Optical color image scanners use photodetectors to convert an image into an electronic signal suitable for use in copying, electronic display, storing or printing. Photosensor elements provide a voltage or current signal that varies with the light intensity impinging onto the photosensor element. Photosensors are not inherently color specific. Typically, a color image scanner uses one of two methods to measure specific color bands within broad spectrum incident light. In a first method, light passes through a color filter before impinging onto a photosensor element. In a second method, color separators (typically prism based) are used to separate broad spectrum light into physically separated bands of color. The first method, using filters, is of primary interest in the present application.
Video cameras (cameorders), digital cameras and similar devices often use a two dimensional matrix photosensor array in which there are many rows and columns of photosensor elements, each element being covered by an individual color filter. Document scanners and slide scanners often use a photosensor array in which there are three or four rows of photosensor elements, each row receiving light having a narrow bandwidth. Both types of photosensor arrays are of interest to the invention.

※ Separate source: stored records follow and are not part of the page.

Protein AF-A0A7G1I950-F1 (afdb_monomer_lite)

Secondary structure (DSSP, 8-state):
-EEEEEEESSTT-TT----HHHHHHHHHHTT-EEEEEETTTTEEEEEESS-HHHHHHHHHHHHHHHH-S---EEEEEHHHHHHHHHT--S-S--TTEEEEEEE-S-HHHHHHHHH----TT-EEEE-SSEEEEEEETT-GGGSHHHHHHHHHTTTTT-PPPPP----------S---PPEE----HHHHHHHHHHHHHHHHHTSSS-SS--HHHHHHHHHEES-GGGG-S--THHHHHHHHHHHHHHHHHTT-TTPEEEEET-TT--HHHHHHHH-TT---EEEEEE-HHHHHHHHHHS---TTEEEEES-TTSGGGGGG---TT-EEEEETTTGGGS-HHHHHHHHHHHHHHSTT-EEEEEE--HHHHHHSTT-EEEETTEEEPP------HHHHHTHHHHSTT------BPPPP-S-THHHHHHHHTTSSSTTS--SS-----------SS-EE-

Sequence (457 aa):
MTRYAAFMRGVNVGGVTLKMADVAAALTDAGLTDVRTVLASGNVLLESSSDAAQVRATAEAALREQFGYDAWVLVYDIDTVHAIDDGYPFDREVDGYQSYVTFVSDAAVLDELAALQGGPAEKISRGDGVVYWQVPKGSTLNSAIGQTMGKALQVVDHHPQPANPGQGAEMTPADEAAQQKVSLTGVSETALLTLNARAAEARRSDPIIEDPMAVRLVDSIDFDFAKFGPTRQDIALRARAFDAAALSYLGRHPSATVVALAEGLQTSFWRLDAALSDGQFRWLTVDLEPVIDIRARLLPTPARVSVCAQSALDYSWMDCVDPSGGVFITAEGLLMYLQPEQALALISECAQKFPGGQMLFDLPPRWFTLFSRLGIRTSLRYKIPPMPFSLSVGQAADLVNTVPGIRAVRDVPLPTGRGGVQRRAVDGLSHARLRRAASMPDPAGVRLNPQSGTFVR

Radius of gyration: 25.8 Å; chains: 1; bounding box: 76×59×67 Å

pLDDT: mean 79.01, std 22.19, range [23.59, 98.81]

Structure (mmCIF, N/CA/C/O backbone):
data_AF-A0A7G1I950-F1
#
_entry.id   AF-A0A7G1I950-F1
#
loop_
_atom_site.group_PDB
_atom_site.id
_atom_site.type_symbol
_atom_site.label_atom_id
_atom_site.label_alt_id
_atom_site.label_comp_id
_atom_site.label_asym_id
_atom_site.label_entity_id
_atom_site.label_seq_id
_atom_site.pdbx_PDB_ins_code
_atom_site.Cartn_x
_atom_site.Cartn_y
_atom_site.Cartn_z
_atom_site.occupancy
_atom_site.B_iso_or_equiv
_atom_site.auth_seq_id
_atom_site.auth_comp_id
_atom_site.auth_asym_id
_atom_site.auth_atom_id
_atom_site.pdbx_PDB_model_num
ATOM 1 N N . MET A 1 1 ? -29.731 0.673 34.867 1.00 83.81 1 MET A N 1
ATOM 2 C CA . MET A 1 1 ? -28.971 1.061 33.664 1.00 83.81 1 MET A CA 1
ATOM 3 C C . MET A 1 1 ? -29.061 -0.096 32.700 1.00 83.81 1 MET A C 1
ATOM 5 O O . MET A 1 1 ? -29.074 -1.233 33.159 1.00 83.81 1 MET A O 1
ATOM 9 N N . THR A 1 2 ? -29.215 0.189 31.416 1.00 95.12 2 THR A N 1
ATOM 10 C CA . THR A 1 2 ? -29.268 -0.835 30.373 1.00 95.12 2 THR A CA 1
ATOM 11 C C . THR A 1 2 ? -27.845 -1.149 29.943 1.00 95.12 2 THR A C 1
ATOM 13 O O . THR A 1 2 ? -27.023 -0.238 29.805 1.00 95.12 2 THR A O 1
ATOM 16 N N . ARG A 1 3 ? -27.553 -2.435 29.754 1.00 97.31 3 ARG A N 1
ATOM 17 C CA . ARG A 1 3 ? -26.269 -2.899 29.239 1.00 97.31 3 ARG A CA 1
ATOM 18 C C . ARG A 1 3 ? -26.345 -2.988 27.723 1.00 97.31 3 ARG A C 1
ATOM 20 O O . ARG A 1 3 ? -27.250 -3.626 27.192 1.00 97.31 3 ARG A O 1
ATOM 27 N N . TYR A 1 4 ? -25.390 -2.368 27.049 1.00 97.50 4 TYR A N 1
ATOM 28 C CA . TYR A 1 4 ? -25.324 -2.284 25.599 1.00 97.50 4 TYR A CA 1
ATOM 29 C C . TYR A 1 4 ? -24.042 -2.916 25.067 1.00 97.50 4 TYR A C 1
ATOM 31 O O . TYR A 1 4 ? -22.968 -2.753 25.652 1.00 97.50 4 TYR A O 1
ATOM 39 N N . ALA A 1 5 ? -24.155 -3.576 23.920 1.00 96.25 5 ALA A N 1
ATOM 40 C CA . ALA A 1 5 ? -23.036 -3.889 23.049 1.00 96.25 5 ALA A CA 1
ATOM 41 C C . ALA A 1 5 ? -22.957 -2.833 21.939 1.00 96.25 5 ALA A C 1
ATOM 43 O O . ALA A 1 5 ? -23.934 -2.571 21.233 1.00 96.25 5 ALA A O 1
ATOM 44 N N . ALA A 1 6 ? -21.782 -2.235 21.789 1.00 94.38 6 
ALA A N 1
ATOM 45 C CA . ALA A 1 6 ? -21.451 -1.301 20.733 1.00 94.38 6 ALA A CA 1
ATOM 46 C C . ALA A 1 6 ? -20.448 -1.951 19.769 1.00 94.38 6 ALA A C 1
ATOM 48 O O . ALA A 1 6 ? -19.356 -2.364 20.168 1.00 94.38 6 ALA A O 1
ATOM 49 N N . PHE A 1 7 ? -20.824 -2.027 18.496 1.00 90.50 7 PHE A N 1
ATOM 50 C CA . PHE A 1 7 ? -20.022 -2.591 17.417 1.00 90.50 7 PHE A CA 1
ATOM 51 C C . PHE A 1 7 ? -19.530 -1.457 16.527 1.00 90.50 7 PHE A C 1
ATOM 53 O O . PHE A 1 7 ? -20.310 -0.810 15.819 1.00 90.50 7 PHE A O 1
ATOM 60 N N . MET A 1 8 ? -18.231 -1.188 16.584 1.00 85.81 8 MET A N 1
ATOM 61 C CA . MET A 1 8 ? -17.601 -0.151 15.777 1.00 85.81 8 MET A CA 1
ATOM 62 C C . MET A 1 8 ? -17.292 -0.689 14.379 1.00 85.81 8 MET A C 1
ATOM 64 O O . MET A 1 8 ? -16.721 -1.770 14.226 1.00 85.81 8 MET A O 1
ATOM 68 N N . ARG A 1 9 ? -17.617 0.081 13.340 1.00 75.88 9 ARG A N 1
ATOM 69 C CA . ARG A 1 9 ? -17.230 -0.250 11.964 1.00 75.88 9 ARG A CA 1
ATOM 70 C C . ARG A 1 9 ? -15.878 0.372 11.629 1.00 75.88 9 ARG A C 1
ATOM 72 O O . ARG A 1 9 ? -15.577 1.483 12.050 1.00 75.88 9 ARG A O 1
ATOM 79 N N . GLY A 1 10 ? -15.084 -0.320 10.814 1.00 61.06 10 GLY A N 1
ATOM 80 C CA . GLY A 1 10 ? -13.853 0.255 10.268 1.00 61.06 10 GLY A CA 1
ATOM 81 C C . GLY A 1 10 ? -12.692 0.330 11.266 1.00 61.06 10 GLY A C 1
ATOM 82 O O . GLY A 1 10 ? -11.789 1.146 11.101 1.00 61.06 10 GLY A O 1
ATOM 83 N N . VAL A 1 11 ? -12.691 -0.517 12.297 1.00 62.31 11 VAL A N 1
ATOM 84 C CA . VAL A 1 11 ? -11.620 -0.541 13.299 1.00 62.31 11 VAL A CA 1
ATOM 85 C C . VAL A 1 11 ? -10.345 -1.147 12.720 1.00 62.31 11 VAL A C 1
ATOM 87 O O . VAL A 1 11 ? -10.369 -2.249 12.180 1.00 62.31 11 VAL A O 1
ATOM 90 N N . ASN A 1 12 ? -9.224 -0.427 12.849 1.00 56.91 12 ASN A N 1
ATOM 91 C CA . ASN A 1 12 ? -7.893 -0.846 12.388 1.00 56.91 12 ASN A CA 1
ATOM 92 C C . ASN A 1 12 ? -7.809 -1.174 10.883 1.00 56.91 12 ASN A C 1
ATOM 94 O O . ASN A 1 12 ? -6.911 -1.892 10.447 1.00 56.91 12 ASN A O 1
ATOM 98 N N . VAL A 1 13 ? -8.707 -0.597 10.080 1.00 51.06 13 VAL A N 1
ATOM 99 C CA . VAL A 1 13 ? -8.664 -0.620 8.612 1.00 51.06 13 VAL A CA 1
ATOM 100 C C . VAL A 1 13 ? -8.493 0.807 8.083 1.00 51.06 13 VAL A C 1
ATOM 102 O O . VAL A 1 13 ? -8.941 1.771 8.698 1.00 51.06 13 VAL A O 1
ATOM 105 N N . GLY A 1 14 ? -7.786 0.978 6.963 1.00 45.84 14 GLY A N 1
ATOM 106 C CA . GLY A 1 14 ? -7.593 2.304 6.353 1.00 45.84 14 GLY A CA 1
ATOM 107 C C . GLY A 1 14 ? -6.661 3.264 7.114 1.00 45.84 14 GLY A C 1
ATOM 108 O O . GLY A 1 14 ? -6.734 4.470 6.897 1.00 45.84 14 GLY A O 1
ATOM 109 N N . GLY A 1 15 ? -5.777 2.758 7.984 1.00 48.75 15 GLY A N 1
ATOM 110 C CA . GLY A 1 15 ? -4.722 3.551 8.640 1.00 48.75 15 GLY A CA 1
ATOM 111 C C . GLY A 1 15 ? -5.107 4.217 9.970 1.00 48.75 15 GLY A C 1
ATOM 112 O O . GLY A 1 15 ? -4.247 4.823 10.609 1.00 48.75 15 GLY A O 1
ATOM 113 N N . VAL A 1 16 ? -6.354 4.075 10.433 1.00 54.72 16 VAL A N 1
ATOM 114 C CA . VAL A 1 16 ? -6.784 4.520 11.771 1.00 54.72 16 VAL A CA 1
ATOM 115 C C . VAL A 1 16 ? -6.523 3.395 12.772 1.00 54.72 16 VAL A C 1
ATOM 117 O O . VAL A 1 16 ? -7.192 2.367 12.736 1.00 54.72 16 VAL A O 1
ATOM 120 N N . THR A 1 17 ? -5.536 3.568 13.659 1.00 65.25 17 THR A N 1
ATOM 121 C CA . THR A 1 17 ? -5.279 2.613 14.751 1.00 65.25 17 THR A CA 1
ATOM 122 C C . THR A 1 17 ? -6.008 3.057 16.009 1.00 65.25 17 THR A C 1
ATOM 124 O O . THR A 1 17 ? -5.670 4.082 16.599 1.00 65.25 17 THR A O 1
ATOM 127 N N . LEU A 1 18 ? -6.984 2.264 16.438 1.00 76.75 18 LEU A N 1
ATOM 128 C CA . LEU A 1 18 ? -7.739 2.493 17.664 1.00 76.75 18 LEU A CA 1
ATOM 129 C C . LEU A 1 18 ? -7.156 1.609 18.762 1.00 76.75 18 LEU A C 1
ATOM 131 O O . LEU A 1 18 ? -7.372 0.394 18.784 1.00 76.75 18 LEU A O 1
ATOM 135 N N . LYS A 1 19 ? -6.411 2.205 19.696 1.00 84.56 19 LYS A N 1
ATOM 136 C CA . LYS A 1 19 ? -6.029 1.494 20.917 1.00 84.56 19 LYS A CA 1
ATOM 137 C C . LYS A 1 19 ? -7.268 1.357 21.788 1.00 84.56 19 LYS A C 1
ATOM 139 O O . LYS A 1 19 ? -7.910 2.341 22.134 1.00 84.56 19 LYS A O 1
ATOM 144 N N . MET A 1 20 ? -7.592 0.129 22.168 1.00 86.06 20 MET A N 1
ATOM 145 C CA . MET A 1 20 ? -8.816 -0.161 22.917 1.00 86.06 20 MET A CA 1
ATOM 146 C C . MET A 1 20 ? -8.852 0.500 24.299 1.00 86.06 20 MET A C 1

One purpose of a color image scanner is to provide a digital representation of an image that can then be displayed or printed, with the displayed or printed image appearing identical to the original to a human observer. Typically, a color scanner transforms the light from an individual picture element into three numbers, each number representing a dimensional value in a three dimensional color space. Displays or printers then transform the values into a different color space appropriate for display phosphors or printing pigments or dyes. See, for example, K. Douglas Gennetten and Michael J. Steinle, "Designing a Scanner with Color Vision," Hewlett-Packard Journal, August, 1993, pp 52-58. See also, U.S. Pat. No. 5,285,271, Digital Color Matrixing Circuit to K. Douglas Gennetten. Numerical values resulting from the photosensor signals must also be transformed to compensate for non-ideal filters and non-ideal illumination in the scanning process. Because of limited digitization, arithmetic roundoff, arithmetic truncation, and noise problems, arithmetic compensation is limited. Therefore, it is very important for the filters to be as close to ideal as possible. Ideally, color measurement systems match the human visual system. In particular, for the color red, human sensitivity peaks at wavelengths of about 660 nanometers and falls to nearly zero at about 700 nanometers.
Transmissive color filters are typically thin film organic dyes deposited directly onto the photosensor array, which in turn is typically fabricated on silicon in an integrated circuit process. While thin film organic dyes are well suited for an integrated circuit process, they are not the best technology for precise shaping of the filter characteristic. In general, organic dyes cannot provide a red filter having an ideal filter characteristic. In addition, organic dye filters typically transmit infrared wavelengths in addition to a narrow band in the visible wavelengths. Therefore, when using organic dye filters directly deposited onto photosensor arrays, additional filtering is needed elsewhere in the system. Lens coatings for suppressing infrared wavelengths are known. However, coating a curved lens surface is relatively expensive. Inserting additional filters in the light path is known. However, this adds an additional part. There is a need for a compensation filter having ease of manufacturing and low cost.